• TASK DETAILS: Somewhere below are a line with "ATOM 11 C C" and a later line with "ATOM 26 C CA". Output exactly those lines and all lines between them.

Data items

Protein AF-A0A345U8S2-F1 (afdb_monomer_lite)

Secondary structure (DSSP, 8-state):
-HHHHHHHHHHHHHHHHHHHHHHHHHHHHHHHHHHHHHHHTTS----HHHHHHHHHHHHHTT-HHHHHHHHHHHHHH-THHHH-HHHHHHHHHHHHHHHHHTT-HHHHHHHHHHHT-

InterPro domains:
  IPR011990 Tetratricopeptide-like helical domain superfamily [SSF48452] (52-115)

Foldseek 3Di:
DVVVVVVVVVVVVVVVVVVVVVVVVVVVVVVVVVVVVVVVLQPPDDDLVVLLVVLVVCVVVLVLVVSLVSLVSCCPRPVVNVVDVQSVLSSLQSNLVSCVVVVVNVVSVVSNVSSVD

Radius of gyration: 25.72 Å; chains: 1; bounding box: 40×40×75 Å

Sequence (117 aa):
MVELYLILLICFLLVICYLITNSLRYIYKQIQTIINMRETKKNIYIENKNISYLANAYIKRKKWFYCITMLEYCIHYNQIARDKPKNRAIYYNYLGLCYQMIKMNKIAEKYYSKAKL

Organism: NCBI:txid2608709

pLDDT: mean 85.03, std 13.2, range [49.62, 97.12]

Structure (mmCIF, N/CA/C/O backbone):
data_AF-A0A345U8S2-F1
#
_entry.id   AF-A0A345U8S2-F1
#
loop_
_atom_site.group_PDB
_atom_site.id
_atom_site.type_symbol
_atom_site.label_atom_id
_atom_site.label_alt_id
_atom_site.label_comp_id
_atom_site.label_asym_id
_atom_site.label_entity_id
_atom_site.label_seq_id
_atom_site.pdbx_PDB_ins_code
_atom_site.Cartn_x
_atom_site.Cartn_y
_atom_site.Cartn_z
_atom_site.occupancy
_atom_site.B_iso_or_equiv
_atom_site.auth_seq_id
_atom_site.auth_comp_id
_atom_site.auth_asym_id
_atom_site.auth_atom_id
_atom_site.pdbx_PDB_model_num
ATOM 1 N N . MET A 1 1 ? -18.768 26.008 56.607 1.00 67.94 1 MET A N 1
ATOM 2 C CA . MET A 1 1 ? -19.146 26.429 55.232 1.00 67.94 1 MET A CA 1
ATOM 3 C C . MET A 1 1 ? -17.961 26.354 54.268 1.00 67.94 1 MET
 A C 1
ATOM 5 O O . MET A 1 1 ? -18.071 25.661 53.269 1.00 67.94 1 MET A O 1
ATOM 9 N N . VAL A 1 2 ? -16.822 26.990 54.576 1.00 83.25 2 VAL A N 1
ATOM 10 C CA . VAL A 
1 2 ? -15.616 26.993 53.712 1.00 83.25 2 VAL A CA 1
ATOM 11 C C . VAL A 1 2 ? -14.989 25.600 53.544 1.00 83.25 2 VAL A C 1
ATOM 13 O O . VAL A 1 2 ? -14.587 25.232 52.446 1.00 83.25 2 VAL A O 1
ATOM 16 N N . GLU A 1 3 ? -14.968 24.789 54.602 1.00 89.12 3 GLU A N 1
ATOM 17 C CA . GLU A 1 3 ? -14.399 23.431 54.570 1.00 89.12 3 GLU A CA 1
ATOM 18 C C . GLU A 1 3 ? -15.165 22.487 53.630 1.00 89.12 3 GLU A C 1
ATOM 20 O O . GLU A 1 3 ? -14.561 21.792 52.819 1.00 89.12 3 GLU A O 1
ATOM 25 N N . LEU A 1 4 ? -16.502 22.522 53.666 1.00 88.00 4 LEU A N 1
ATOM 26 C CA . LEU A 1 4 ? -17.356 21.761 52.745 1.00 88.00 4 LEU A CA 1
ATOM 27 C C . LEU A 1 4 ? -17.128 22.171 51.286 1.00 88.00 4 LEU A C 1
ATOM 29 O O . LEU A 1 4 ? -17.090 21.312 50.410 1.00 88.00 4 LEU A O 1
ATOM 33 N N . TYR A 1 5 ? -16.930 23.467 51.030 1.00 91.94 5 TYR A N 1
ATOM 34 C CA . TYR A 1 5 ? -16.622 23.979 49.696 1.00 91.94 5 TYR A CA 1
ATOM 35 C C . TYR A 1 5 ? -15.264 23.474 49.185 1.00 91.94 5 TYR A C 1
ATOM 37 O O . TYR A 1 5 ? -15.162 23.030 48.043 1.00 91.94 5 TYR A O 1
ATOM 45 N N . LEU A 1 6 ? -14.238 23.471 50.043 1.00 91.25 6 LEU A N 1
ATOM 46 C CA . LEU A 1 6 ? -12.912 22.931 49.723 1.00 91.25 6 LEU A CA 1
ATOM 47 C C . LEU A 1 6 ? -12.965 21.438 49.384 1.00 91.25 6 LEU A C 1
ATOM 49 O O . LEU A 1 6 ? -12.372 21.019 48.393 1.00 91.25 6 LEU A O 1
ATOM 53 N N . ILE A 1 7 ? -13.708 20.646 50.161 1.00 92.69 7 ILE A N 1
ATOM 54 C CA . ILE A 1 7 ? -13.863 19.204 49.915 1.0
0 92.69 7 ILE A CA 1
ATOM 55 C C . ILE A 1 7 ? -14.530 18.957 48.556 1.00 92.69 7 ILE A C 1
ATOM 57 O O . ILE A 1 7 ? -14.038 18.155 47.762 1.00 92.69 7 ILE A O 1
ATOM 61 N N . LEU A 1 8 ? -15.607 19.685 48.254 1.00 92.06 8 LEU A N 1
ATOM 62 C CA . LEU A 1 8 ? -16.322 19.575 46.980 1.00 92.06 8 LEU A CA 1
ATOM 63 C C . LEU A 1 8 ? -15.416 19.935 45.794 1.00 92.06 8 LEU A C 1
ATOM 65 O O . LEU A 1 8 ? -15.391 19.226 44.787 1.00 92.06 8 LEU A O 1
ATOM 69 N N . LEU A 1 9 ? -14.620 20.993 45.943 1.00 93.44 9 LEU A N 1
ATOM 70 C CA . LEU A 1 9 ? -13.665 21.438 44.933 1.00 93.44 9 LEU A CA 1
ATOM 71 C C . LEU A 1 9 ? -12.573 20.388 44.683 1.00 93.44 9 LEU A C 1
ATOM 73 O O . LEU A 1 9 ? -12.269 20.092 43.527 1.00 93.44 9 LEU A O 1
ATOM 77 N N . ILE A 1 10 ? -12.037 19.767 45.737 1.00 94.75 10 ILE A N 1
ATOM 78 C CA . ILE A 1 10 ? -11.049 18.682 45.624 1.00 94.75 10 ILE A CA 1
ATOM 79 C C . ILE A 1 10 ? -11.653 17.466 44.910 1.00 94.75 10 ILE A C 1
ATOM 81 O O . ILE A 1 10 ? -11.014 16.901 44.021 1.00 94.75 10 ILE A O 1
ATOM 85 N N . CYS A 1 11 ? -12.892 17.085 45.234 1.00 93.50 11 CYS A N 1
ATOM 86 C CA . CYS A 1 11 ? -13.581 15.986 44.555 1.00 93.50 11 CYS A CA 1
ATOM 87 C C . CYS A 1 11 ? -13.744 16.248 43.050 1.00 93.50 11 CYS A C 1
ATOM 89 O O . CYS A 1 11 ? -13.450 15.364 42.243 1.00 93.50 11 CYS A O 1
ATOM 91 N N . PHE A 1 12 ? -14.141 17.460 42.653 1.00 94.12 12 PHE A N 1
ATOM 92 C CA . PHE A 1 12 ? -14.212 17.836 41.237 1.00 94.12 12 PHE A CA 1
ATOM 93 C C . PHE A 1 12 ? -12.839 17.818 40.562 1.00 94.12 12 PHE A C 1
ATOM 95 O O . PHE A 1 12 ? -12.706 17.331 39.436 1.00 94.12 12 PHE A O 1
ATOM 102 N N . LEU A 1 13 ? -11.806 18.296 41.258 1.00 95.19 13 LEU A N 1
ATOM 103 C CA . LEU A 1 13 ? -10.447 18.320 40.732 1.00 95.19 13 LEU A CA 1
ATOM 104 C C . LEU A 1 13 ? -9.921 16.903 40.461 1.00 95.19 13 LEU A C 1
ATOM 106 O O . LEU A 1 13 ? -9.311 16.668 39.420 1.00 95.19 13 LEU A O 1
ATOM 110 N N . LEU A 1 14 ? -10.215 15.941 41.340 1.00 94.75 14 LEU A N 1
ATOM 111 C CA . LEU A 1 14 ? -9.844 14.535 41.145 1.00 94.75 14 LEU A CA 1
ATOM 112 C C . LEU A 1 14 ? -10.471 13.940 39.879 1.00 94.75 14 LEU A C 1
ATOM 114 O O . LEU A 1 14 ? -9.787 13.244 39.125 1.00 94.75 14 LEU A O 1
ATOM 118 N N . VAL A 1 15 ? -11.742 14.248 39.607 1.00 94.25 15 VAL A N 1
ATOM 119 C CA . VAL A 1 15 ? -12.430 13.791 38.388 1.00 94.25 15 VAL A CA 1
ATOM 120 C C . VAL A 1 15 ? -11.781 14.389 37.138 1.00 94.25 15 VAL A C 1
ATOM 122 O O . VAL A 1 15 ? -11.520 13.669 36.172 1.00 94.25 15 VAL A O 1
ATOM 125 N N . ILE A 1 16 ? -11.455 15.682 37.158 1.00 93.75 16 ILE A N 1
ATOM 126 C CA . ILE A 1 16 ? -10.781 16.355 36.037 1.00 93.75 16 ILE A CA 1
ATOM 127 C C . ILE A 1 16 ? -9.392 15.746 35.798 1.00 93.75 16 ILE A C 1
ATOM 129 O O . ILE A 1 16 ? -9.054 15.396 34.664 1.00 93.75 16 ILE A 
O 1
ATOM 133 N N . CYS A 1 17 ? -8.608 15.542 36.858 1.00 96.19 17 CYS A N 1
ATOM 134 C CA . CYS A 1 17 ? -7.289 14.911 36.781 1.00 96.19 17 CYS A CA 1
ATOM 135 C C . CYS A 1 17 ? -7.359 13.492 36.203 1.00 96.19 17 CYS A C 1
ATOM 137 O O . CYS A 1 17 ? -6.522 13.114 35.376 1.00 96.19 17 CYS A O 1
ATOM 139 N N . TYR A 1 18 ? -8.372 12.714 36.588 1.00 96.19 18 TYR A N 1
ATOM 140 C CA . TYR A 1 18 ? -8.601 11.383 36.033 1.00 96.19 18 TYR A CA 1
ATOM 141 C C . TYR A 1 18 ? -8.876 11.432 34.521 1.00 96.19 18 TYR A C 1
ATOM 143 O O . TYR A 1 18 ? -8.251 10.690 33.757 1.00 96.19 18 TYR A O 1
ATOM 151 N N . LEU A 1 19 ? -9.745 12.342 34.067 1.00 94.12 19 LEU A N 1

• SOLVED EXERCISE:
ATOM 11 C C . VAL A 1 2 ? -14.989 25.600 53.544 1.00 83.25 2 VAL A C 1
ATOM 13 O O . VAL A 1 2 ? -14.587 25.232 52.446 1.00 83.25 2 VAL A O 1
ATOM 16 N N . GLU A 1 3 ? -14.968 24.789 54.602 1.00 89.12 3 GLU A N 1
ATOM 17 C CA . GLU A 1 3 ? -14.399 23.431 54.570 1.00 89.12 3 GLU A CA 1
ATOM 18 C C . GLU A 1 3 ? -15.165 22.487 53.630 1.00 89.12 3 GLU A C 1
ATOM 20 O O . GLU A 1 3 ? -14.561 21.792 52.819 1.00 89.12 3 GLU A O 1
ATOM 25 N N . LEU A 1 4 ? -16.502 22.522 53.666 1.00 88.00 4 LEU A N 1
ATOM 26 C CA . LEU A 1 4 ? -17.356 21.761 52.745 1.00 88.00 4 LEU A CA 1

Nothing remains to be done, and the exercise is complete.